- Born: December 13, 1932 Phoenix, Arizona
- Died: August 2, 2014 (aged 81) Redding, Connecticut
- Occupation: President of CBS News

= Ed Joyce (journalist) =

American television executive (1932–2014)

Edward Matthew Joyce (December 13, 1932 – August 2, 2014) was a former television executive. He was president of CBS News. He lived for many years in California's Santa Ynez Valley and in Redding, Connecticut.

==Biography==
===Early life===
Born in Phoenix, Arizona during the Depression, Ed Joyce’s father was a member of the Civilian Conservation Corps (an unemployment combatant during the FDR administration), making travel commonplace (think cardboard boxes, second hand at that, a precious commodity during the Depression) for the Joyce family. They moved throughout the Southwest where Ed’s father would trade advertisement in his magazine (as a side job [actually his only job]), The Last Frontier, for tangible goods. This was Ed’s first exposure to the world of media. He would later attend the University of Wyoming and work at small radio station as a janitor/DJ. From his media debut in small-time radio, he moved to television in Utica and Schenectady, New York.

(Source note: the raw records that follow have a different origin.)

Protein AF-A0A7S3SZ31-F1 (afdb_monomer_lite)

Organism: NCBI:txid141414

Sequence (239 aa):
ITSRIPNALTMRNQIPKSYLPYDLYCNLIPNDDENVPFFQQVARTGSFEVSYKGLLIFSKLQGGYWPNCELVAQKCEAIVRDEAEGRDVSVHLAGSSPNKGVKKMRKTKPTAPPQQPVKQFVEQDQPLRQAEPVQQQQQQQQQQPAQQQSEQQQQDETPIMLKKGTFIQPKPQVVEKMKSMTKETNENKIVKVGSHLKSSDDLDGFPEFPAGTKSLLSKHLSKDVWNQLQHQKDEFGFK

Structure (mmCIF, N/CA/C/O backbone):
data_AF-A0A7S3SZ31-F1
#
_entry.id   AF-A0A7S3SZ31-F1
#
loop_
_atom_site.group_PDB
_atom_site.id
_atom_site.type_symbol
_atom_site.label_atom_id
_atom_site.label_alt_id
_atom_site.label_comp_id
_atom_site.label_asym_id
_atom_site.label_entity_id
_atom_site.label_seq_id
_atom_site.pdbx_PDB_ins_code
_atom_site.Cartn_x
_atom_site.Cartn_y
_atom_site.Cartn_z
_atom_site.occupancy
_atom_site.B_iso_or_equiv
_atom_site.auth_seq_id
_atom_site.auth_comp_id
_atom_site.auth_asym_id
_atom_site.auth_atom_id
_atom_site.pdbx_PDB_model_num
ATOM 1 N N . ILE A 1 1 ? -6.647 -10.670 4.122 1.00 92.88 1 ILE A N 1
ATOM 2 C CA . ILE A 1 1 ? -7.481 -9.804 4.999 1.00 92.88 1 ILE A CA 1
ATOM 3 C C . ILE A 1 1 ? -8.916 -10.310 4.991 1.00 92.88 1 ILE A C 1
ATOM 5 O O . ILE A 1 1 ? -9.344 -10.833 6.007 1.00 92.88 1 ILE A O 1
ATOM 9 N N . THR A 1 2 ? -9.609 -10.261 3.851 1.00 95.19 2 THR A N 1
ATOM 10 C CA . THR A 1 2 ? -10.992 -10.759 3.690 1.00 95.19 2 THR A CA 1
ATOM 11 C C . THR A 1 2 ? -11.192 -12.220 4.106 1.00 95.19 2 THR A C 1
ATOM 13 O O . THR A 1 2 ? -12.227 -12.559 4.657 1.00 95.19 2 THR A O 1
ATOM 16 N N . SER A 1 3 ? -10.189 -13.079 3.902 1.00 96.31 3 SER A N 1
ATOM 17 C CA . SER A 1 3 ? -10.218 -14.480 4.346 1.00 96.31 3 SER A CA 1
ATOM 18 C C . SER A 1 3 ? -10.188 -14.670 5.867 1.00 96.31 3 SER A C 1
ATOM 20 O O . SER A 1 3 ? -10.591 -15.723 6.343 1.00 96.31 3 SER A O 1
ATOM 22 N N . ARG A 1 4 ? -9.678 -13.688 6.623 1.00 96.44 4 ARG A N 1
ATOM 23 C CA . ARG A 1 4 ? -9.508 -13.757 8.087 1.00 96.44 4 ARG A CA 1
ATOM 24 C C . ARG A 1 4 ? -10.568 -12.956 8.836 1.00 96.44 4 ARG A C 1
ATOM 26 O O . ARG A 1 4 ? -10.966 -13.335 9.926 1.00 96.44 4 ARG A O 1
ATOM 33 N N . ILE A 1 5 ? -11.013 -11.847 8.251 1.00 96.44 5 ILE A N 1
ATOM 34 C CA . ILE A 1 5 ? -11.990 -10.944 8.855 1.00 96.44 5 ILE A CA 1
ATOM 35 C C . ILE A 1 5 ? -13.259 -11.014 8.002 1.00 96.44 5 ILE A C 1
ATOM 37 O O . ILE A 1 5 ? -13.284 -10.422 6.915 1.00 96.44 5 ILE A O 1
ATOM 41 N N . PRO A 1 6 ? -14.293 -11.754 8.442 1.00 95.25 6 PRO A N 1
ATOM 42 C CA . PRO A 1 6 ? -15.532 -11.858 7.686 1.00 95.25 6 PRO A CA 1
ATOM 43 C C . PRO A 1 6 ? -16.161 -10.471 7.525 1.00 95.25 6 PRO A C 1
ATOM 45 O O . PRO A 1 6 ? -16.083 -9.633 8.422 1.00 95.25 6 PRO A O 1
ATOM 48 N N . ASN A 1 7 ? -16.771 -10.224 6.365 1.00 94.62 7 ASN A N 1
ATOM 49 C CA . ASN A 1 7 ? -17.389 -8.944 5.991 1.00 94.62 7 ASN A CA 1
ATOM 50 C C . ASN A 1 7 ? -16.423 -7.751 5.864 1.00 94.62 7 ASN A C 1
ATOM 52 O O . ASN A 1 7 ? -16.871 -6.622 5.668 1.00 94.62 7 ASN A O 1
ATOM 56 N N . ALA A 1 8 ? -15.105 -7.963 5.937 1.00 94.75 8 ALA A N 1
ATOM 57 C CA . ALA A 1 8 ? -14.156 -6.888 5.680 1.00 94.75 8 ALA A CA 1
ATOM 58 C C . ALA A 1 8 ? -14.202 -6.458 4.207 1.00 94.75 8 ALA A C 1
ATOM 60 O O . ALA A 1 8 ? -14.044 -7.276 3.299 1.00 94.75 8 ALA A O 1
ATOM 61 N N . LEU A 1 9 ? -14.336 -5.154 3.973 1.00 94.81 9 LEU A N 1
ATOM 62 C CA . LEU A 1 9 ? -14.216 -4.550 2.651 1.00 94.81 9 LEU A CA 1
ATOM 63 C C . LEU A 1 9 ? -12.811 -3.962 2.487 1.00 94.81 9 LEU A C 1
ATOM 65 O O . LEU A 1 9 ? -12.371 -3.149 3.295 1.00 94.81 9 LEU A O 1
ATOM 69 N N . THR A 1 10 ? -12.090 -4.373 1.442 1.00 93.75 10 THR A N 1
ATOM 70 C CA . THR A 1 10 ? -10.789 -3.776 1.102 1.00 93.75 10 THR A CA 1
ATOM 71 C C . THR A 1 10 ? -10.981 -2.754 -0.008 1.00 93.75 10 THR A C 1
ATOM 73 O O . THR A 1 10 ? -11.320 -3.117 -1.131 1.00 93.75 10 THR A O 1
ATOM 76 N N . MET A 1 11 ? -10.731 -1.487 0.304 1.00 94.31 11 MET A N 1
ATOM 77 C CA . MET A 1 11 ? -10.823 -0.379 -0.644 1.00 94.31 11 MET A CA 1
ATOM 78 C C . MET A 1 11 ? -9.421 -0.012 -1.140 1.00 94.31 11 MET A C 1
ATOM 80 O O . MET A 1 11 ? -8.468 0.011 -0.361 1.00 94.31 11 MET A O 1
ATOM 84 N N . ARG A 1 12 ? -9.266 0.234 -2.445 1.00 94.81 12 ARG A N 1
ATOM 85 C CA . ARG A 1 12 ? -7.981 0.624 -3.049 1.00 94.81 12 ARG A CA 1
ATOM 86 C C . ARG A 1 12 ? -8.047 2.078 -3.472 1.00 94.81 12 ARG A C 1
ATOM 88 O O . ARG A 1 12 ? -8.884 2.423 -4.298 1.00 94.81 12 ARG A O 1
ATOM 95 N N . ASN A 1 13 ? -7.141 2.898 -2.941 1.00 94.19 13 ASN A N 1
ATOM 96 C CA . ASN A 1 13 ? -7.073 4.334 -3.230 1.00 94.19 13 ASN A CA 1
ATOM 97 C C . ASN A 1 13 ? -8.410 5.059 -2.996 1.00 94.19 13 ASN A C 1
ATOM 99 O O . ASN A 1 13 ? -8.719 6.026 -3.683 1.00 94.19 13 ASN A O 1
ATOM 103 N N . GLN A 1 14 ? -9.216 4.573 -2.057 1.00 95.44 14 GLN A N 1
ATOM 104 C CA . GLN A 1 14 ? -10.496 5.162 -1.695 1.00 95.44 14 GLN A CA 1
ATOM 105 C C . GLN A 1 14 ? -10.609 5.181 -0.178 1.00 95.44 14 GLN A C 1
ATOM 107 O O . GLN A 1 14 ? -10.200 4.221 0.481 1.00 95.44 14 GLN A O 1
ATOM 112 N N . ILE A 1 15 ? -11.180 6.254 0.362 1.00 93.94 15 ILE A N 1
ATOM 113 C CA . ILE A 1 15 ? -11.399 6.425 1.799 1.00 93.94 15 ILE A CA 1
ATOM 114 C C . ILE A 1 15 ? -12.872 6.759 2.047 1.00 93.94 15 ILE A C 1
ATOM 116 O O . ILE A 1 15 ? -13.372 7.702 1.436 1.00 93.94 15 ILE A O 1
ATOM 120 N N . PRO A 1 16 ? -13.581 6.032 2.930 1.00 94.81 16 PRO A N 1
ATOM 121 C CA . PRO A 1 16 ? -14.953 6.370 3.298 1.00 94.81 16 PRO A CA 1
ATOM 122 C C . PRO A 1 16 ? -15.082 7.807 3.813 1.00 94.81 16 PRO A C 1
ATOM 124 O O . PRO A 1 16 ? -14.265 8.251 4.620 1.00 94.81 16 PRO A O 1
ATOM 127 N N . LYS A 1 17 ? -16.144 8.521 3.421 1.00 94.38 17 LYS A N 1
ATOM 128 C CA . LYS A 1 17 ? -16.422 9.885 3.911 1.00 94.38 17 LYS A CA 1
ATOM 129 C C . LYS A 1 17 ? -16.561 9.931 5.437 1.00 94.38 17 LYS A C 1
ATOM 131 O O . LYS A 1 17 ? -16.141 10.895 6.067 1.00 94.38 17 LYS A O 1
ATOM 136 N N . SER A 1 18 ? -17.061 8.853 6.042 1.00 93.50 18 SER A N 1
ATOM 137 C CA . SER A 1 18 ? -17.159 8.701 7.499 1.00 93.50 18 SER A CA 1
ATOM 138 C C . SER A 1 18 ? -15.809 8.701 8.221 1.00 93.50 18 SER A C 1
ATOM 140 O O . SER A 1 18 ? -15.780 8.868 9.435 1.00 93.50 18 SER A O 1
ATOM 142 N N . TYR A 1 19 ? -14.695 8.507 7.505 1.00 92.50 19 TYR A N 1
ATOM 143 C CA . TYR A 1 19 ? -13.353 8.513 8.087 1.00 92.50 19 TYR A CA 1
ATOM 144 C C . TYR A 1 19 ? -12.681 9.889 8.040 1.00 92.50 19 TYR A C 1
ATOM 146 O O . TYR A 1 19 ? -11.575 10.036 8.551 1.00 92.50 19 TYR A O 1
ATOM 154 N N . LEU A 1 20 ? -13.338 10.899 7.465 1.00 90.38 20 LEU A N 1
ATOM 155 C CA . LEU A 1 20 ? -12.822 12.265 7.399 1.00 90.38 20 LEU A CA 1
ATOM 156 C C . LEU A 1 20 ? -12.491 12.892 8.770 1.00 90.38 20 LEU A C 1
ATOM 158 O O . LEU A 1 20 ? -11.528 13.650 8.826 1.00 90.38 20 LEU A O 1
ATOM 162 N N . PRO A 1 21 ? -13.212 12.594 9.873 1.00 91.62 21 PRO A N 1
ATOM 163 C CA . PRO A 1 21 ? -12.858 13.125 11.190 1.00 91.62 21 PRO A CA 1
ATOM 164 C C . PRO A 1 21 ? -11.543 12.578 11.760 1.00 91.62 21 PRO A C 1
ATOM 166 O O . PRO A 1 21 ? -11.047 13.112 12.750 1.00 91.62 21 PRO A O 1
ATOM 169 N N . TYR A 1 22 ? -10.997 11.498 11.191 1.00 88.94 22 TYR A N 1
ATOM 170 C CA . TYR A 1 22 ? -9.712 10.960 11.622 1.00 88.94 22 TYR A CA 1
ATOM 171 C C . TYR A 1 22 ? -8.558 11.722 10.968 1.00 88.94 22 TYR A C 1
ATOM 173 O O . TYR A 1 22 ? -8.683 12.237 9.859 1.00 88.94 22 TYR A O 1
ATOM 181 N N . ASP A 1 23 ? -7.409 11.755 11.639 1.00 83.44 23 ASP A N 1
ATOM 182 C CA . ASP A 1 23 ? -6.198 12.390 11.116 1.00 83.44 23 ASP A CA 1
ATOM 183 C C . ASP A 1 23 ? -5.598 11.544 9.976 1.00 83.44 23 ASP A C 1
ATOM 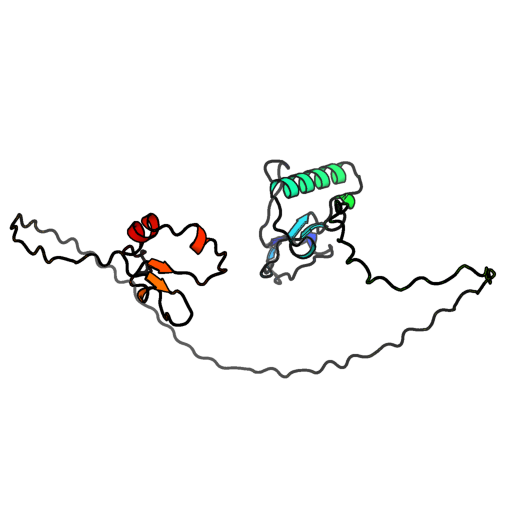185 O O . ASP A 1 23 ? -4.804 10.620 10.181 1.00 83.44 23 ASP A O 1
ATOM 189 N N . LEU A 1 24 ? -6.074 11.789 8.752 1.00 85.00 24 LEU A N 1
ATOM 190 C CA . LEU A 1 24 ? -5.690 11.041 7.561 1.00 85.00 24 LEU A CA 1
ATOM 191 C C . LEU A 1 24 ? -4.386 11.590 6.976 1.00 85.00 24 LEU A C 1
ATOM 193 O O . LEU A 1 24 ? -4.327 12.695 6.443 1.00 85.00 24 LEU A O 1
ATOM 197 N N . TYR A 1 25 ? -3.350 10.753 6.948 1.00 78.06 25 TYR A N 1
ATOM 198 C CA . TYR A 1 25 ? -2.051 11.073 6.347 1.00 78.06 25 TYR A CA 1
ATOM 199 C C . TYR A 1 25 ? -2.049 10.965 4.804 1.00 78.06 25 TYR A C 1
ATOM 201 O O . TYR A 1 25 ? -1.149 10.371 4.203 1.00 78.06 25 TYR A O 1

===CBS Radio and CBS News===
He then hooked up with CBS Radio, first in Chicago and later in New York, where he was given a daily discussion program called “The Talk of New York” and the opportunity to interview such individuals as civil rights activist Malcolm X and sports legend Jackie Robinson. His success with the radio station and program was only the initial step in his corporate climb. First, he earned a position as an executive producer for the CBS News radio network, then a news director for a television station in New York, third, a Vice President of the news for all five stations in New York, then the general manager for stations in Chicago, including WBBM-TV, where he was well known for his decisive management style, so much so that some disgruntled employees referred to him as the "velvet shiv". Later he was dispatched to Los Angeles, and New York, culminating his career as the President of CBS News.

One of his more prominent accolades was his investigation and publication on the Kennedy-Chappaquiddick fiasco wherein he bypassed the conventional reporting of events and delivered the story for what it was: sensational and dubious. He took note of the fact that Senator Kennedy was in fact a senator, and that he had walked for over a mile from the accident, past two lighted houses, waded a shallow stream, taken a bus, stopped for a lobster roll, bought an ice cream cone, gone beach combing and then waited 12 hours before reporting anything. Ed’s initiative and burning desire for truth earned him the prestigious Sigma Delta Chi journalistic award which he graciously shared with his colleagues who had given him invaluable assistance.

=== Memoir ===
In 1988, Doubleday published Prime Times Bad Times, Joyce's memoir of his time as president of CBS News. Then-Chicago Sun-Times TV and radio critic Robert Feder reviewed the book in May 1988, calling it an "unbelievably detailed, if utterly self-serving, record of chaos at CBS from the moment Dan Rather succeeded Walter Cronkite as nightly news anchorman in 1981 until Joyce's downfall." Feder also wrote that Joyce was "widely regarded throughout his career as aloof, arrogant and insensitive to others," and that the book did "little to dispel that reputation despite the familiar alibi that he was only following orders." Feder concluded by writing that Joyce "wastes our time settling old scores and vainly trying to rehabilitate his image."

==Personal life==
Journalism is a family tradition. His only son, Randall Joyce is A Producer for CBS NEWS 60 Minutes. Also an award winner, he won an Emmy for his investigative report on the proliferation of dangerous reptiles in suburban, southwest Florida.

Joyce and his wife, Maureen Jarry Joyce, moved from California's Santa Ynez Valley to Redding, Connecticut in 2007.

Joyce died of throat cancer at his Redding, Connecticut home on August 2, 2014, at the age of 81.